INSTRUCTIONS FOR THE TASK ▸
Below are some records. Print exactly the lines between the one holding "ATOM 287 O O" and the one holding "ATOM 297 C C", inclusive, and nothing else.

SUPPLIED MATERIAL ▸
--------------------------------------------------

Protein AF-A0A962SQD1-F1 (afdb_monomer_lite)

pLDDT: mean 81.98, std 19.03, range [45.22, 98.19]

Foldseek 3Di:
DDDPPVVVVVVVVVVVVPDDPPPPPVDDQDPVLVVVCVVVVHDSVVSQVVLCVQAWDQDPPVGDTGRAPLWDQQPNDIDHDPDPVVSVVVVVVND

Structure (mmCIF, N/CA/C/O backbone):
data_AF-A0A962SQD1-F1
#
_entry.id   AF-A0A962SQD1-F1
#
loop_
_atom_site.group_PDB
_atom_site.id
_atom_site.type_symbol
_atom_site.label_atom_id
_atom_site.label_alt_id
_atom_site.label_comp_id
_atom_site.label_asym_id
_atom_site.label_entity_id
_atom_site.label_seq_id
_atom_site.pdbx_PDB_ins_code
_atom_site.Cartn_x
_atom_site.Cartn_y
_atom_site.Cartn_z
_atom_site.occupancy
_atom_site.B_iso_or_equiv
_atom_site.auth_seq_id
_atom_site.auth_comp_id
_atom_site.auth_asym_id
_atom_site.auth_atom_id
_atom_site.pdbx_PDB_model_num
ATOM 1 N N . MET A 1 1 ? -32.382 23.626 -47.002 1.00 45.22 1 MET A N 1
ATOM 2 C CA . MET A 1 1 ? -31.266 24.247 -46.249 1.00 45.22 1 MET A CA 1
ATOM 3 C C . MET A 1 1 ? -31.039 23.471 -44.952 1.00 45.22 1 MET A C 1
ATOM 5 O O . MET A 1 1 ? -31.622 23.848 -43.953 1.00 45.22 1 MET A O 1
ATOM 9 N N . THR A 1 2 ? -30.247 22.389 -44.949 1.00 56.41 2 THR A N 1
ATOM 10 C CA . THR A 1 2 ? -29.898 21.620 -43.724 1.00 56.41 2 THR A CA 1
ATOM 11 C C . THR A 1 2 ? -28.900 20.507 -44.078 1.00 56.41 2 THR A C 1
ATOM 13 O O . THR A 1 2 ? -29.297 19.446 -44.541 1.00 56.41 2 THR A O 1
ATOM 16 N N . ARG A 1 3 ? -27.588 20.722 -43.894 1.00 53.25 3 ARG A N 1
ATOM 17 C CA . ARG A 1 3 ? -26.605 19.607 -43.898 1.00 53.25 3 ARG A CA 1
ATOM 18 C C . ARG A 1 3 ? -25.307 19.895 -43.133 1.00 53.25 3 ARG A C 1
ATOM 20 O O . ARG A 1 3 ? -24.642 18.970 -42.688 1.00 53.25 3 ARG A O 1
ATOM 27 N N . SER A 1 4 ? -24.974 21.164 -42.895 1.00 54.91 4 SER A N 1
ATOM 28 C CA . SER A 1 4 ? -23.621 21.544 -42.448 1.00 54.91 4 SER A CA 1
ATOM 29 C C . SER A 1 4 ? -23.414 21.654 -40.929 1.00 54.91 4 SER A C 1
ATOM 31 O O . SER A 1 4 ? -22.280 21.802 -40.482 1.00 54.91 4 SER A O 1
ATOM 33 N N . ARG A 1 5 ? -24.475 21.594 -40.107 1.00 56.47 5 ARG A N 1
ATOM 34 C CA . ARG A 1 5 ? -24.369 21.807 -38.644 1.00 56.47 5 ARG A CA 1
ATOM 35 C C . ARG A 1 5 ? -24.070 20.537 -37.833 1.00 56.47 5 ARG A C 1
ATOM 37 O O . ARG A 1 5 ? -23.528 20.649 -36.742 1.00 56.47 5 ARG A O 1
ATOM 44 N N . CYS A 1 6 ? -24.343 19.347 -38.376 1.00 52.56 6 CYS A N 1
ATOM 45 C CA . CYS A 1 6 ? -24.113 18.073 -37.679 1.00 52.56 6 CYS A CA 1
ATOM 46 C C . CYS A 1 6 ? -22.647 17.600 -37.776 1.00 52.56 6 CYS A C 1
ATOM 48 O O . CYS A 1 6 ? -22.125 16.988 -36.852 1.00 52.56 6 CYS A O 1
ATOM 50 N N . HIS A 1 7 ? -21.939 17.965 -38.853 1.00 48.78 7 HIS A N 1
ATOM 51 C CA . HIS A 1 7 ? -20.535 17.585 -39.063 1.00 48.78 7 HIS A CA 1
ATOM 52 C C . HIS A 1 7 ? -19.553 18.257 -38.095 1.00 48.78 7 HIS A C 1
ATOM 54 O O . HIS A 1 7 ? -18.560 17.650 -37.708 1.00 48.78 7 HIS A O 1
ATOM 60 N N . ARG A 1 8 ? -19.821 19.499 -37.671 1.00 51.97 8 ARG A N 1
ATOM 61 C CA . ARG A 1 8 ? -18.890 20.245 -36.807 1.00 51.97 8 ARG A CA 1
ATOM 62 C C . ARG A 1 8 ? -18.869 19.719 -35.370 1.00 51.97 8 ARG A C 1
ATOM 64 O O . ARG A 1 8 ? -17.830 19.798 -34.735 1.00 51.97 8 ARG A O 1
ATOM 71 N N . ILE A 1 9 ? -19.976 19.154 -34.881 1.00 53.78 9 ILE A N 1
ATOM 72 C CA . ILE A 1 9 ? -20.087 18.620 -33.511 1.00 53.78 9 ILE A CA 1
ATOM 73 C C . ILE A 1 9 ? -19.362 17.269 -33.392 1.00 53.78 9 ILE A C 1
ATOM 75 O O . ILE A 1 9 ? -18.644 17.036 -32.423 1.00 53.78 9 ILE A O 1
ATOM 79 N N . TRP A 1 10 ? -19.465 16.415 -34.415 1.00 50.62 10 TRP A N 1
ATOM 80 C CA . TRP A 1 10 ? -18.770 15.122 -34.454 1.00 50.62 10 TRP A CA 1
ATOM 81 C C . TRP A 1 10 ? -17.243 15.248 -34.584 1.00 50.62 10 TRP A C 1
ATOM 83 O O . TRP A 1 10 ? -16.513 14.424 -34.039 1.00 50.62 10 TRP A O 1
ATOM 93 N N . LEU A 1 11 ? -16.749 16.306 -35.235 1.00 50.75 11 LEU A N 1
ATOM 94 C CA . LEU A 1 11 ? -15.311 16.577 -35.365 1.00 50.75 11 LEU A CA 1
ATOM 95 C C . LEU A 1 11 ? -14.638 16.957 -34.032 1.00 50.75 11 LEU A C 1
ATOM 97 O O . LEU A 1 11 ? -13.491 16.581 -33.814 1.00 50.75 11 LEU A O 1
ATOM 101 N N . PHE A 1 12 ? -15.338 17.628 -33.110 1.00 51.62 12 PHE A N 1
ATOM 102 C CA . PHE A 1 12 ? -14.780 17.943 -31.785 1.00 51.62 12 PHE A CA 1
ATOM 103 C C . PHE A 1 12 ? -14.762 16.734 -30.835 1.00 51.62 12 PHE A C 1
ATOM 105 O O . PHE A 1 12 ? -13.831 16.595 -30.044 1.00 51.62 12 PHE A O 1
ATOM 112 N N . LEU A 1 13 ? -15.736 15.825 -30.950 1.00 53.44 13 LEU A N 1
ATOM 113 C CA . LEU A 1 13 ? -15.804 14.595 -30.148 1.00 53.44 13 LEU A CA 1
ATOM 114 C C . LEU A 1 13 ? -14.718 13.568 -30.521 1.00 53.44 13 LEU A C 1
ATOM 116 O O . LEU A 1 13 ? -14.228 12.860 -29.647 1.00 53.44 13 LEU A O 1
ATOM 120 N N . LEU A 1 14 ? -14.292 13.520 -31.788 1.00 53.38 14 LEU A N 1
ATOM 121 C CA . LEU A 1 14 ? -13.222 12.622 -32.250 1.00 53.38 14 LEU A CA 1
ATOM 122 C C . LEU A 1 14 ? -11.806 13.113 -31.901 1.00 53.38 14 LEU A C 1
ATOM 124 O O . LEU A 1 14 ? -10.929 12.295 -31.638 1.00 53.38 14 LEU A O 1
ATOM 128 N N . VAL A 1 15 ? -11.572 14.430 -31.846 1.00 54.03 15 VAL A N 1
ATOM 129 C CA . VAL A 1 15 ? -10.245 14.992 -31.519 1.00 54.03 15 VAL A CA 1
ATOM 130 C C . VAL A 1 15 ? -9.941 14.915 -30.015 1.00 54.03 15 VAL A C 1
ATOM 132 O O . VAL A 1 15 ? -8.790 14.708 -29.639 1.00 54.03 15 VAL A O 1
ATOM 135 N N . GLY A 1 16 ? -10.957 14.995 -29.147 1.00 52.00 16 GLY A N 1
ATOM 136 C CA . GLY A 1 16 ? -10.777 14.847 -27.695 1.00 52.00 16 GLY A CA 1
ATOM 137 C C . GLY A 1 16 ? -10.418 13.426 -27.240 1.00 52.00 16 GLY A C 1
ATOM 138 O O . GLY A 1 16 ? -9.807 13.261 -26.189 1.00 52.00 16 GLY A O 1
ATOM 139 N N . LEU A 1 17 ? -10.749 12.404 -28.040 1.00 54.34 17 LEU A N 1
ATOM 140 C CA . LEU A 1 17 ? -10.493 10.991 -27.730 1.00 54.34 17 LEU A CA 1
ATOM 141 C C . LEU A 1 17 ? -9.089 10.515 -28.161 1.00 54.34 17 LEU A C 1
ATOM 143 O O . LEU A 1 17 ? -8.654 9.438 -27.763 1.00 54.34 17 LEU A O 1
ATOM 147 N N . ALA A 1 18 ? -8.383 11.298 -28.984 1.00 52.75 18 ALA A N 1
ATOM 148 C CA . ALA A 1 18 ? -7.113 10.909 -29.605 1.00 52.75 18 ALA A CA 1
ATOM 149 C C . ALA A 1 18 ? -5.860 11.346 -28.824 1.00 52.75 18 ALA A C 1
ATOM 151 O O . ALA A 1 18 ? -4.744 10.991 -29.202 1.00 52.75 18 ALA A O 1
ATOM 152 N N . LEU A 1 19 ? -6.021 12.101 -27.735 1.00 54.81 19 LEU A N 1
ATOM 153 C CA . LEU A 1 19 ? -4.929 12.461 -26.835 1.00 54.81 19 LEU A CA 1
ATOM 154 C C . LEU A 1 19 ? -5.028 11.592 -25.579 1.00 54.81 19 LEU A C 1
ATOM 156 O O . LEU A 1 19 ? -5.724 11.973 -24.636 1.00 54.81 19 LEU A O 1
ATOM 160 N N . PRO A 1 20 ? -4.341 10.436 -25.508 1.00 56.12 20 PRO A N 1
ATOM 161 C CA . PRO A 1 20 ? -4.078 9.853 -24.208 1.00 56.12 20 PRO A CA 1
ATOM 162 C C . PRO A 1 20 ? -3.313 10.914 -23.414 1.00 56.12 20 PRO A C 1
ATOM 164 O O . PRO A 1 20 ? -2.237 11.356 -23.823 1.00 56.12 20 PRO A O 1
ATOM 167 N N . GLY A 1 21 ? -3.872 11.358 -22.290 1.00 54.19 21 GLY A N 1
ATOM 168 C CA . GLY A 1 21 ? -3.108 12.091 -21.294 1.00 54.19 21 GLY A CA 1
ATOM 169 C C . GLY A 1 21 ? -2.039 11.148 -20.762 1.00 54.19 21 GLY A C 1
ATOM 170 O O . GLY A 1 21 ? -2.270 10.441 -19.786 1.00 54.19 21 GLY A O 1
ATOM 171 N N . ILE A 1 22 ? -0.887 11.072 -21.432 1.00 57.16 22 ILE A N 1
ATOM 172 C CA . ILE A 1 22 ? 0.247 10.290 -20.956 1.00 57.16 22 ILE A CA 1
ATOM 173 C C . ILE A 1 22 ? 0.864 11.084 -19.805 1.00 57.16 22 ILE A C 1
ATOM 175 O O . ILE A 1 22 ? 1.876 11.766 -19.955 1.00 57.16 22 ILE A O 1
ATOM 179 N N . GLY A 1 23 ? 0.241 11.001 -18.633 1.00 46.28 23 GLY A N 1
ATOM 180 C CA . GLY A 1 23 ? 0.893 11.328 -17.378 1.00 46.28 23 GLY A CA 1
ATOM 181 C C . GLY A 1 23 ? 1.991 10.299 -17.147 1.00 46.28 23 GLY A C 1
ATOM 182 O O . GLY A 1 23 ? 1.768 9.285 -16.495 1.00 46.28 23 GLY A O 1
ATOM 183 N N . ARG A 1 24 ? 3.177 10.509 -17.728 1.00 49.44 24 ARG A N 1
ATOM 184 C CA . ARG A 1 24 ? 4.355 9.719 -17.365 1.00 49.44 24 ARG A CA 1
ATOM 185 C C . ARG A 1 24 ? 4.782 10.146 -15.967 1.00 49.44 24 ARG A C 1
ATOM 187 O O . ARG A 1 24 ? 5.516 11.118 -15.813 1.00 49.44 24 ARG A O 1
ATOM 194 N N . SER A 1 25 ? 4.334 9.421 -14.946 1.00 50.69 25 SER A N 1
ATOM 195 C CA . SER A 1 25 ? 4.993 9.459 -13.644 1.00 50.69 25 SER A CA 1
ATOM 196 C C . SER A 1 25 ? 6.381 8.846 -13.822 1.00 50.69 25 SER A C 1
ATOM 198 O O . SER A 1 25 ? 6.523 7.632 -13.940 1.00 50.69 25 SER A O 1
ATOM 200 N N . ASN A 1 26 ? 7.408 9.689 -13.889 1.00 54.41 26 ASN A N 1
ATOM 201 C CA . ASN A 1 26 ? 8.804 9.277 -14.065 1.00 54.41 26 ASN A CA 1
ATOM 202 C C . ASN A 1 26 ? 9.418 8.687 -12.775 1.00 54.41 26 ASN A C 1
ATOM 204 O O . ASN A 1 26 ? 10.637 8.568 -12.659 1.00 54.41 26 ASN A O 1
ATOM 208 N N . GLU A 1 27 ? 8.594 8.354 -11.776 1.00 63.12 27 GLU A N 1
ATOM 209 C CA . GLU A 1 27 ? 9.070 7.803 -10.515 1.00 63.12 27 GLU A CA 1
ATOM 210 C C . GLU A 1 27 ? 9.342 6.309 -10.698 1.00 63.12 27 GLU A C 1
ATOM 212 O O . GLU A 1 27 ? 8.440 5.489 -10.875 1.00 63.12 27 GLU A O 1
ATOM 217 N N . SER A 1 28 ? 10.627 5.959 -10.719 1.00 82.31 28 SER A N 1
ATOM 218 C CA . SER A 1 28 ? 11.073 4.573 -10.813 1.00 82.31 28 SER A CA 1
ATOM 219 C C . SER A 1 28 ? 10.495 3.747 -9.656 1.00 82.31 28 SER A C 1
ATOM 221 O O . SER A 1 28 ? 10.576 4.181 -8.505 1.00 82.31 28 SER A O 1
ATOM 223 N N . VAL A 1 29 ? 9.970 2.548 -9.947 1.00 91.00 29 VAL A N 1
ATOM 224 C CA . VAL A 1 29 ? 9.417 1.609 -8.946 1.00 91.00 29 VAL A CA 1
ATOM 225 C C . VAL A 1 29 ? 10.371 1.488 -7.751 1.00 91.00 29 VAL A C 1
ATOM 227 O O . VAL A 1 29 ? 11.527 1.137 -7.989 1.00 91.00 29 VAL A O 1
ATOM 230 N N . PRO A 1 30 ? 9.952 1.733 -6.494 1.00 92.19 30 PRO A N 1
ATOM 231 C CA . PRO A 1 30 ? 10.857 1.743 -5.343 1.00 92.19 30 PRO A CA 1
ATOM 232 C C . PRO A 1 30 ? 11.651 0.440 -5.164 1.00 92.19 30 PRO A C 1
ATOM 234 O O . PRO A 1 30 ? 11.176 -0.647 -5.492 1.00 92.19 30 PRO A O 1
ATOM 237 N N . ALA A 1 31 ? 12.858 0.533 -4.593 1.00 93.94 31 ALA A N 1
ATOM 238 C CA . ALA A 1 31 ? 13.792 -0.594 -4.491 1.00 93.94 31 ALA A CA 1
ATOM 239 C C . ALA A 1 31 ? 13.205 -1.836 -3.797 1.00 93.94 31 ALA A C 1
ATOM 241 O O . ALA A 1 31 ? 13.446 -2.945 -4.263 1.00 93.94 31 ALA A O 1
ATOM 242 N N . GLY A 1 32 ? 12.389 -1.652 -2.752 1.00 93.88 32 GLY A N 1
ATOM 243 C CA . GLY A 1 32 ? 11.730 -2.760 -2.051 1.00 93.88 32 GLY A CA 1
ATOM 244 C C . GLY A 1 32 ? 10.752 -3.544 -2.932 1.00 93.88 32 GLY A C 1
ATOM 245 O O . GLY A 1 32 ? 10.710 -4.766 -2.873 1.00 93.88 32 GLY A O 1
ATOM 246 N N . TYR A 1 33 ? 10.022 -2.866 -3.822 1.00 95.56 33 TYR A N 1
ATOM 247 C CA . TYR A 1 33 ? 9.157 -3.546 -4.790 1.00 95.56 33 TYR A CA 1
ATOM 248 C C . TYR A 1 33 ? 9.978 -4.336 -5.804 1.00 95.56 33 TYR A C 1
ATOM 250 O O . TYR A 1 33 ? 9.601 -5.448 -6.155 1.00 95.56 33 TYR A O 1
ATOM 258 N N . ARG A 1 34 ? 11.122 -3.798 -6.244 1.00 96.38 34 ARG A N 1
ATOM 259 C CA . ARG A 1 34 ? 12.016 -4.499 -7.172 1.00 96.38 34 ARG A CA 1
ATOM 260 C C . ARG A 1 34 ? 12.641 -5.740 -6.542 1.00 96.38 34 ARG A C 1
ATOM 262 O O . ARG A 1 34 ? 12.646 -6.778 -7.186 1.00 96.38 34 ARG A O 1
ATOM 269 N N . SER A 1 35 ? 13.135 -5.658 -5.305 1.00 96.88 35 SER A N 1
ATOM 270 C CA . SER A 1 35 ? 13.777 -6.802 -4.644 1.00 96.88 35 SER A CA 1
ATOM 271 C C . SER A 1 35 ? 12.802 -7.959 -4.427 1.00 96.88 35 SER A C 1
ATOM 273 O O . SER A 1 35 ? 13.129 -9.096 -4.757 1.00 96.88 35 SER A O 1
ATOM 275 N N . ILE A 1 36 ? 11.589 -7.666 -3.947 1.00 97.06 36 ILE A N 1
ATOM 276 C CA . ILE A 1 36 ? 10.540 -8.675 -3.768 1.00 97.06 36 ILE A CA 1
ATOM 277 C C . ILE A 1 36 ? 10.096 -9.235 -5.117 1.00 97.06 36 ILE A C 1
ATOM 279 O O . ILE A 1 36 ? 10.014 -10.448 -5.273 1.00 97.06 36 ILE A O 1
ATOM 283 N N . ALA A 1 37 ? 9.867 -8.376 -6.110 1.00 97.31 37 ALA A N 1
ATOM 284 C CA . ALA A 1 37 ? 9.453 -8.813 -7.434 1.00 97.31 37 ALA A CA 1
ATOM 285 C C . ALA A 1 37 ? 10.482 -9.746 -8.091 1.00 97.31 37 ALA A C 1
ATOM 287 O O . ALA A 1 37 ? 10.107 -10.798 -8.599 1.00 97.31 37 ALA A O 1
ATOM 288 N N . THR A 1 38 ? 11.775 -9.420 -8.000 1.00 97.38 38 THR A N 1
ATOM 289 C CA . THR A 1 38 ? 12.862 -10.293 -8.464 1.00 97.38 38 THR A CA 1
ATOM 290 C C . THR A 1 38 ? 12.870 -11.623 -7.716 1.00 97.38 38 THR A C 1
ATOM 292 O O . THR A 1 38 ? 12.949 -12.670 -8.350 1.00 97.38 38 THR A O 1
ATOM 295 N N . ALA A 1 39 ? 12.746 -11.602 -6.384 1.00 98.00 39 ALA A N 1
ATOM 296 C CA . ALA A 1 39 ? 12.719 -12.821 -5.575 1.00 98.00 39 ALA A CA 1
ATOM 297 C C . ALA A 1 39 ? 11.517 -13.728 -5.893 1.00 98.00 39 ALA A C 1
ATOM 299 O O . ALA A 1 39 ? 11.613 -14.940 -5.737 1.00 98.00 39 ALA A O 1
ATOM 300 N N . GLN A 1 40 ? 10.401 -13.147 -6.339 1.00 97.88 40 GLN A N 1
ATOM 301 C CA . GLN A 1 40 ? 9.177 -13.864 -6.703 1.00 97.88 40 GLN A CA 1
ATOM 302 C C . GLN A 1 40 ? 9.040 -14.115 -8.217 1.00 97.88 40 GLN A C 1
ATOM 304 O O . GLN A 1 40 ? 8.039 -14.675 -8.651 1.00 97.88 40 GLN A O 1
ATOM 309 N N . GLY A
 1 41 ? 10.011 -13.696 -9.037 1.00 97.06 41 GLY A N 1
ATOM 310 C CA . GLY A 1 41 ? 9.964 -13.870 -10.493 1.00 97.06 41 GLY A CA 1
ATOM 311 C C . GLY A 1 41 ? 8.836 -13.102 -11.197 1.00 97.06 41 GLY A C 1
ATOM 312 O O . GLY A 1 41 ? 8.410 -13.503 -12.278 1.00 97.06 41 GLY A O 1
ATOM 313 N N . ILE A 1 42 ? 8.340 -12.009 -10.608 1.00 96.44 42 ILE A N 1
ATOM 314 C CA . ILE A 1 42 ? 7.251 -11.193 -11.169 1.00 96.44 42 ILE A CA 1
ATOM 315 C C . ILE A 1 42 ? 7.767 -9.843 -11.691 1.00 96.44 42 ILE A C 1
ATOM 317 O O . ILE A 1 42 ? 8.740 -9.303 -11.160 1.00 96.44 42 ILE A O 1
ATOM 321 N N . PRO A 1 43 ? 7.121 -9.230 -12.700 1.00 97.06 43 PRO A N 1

--------------------------------------------------

OUTPUT OF THE EXERCISE ▸
ATOM 287 O O . ALA A 1 37 ? 10.107 -10.798 -8.599 1.00 97.31 37 ALA A O 1
ATOM 288 N N . THR A 1 38 ? 11.775 -9.420 -8.000 1.00 97.38 38 THR A N 1
ATOM 289 C CA . THR A 1 38 ? 12.862 -10.293 -8.464 1.00 97.38 38 THR A CA 1
ATOM 290 C C . THR A 1 38 ? 12.870 -11.623 -7.716 1.00 97.38 38 THR A C 1
ATOM 292 O O . THR A 1 38 ? 12.949 -12.670 -8.350 1.00 97.38 38 THR A O 1
ATOM 295 N N . ALA A 1 39 ? 12.746 -11.602 -6.384 1.00 98.00 39 ALA A N 1
ATOM 296 C CA . ALA A 1 39 ? 12.719 -12.821 -5.575 1.00 98.00 39 ALA A CA 1
ATOM 297 C C . ALA A 1 39 ? 11.517 -13.728 -5.893 1.00 98.00 39 ALA A C 1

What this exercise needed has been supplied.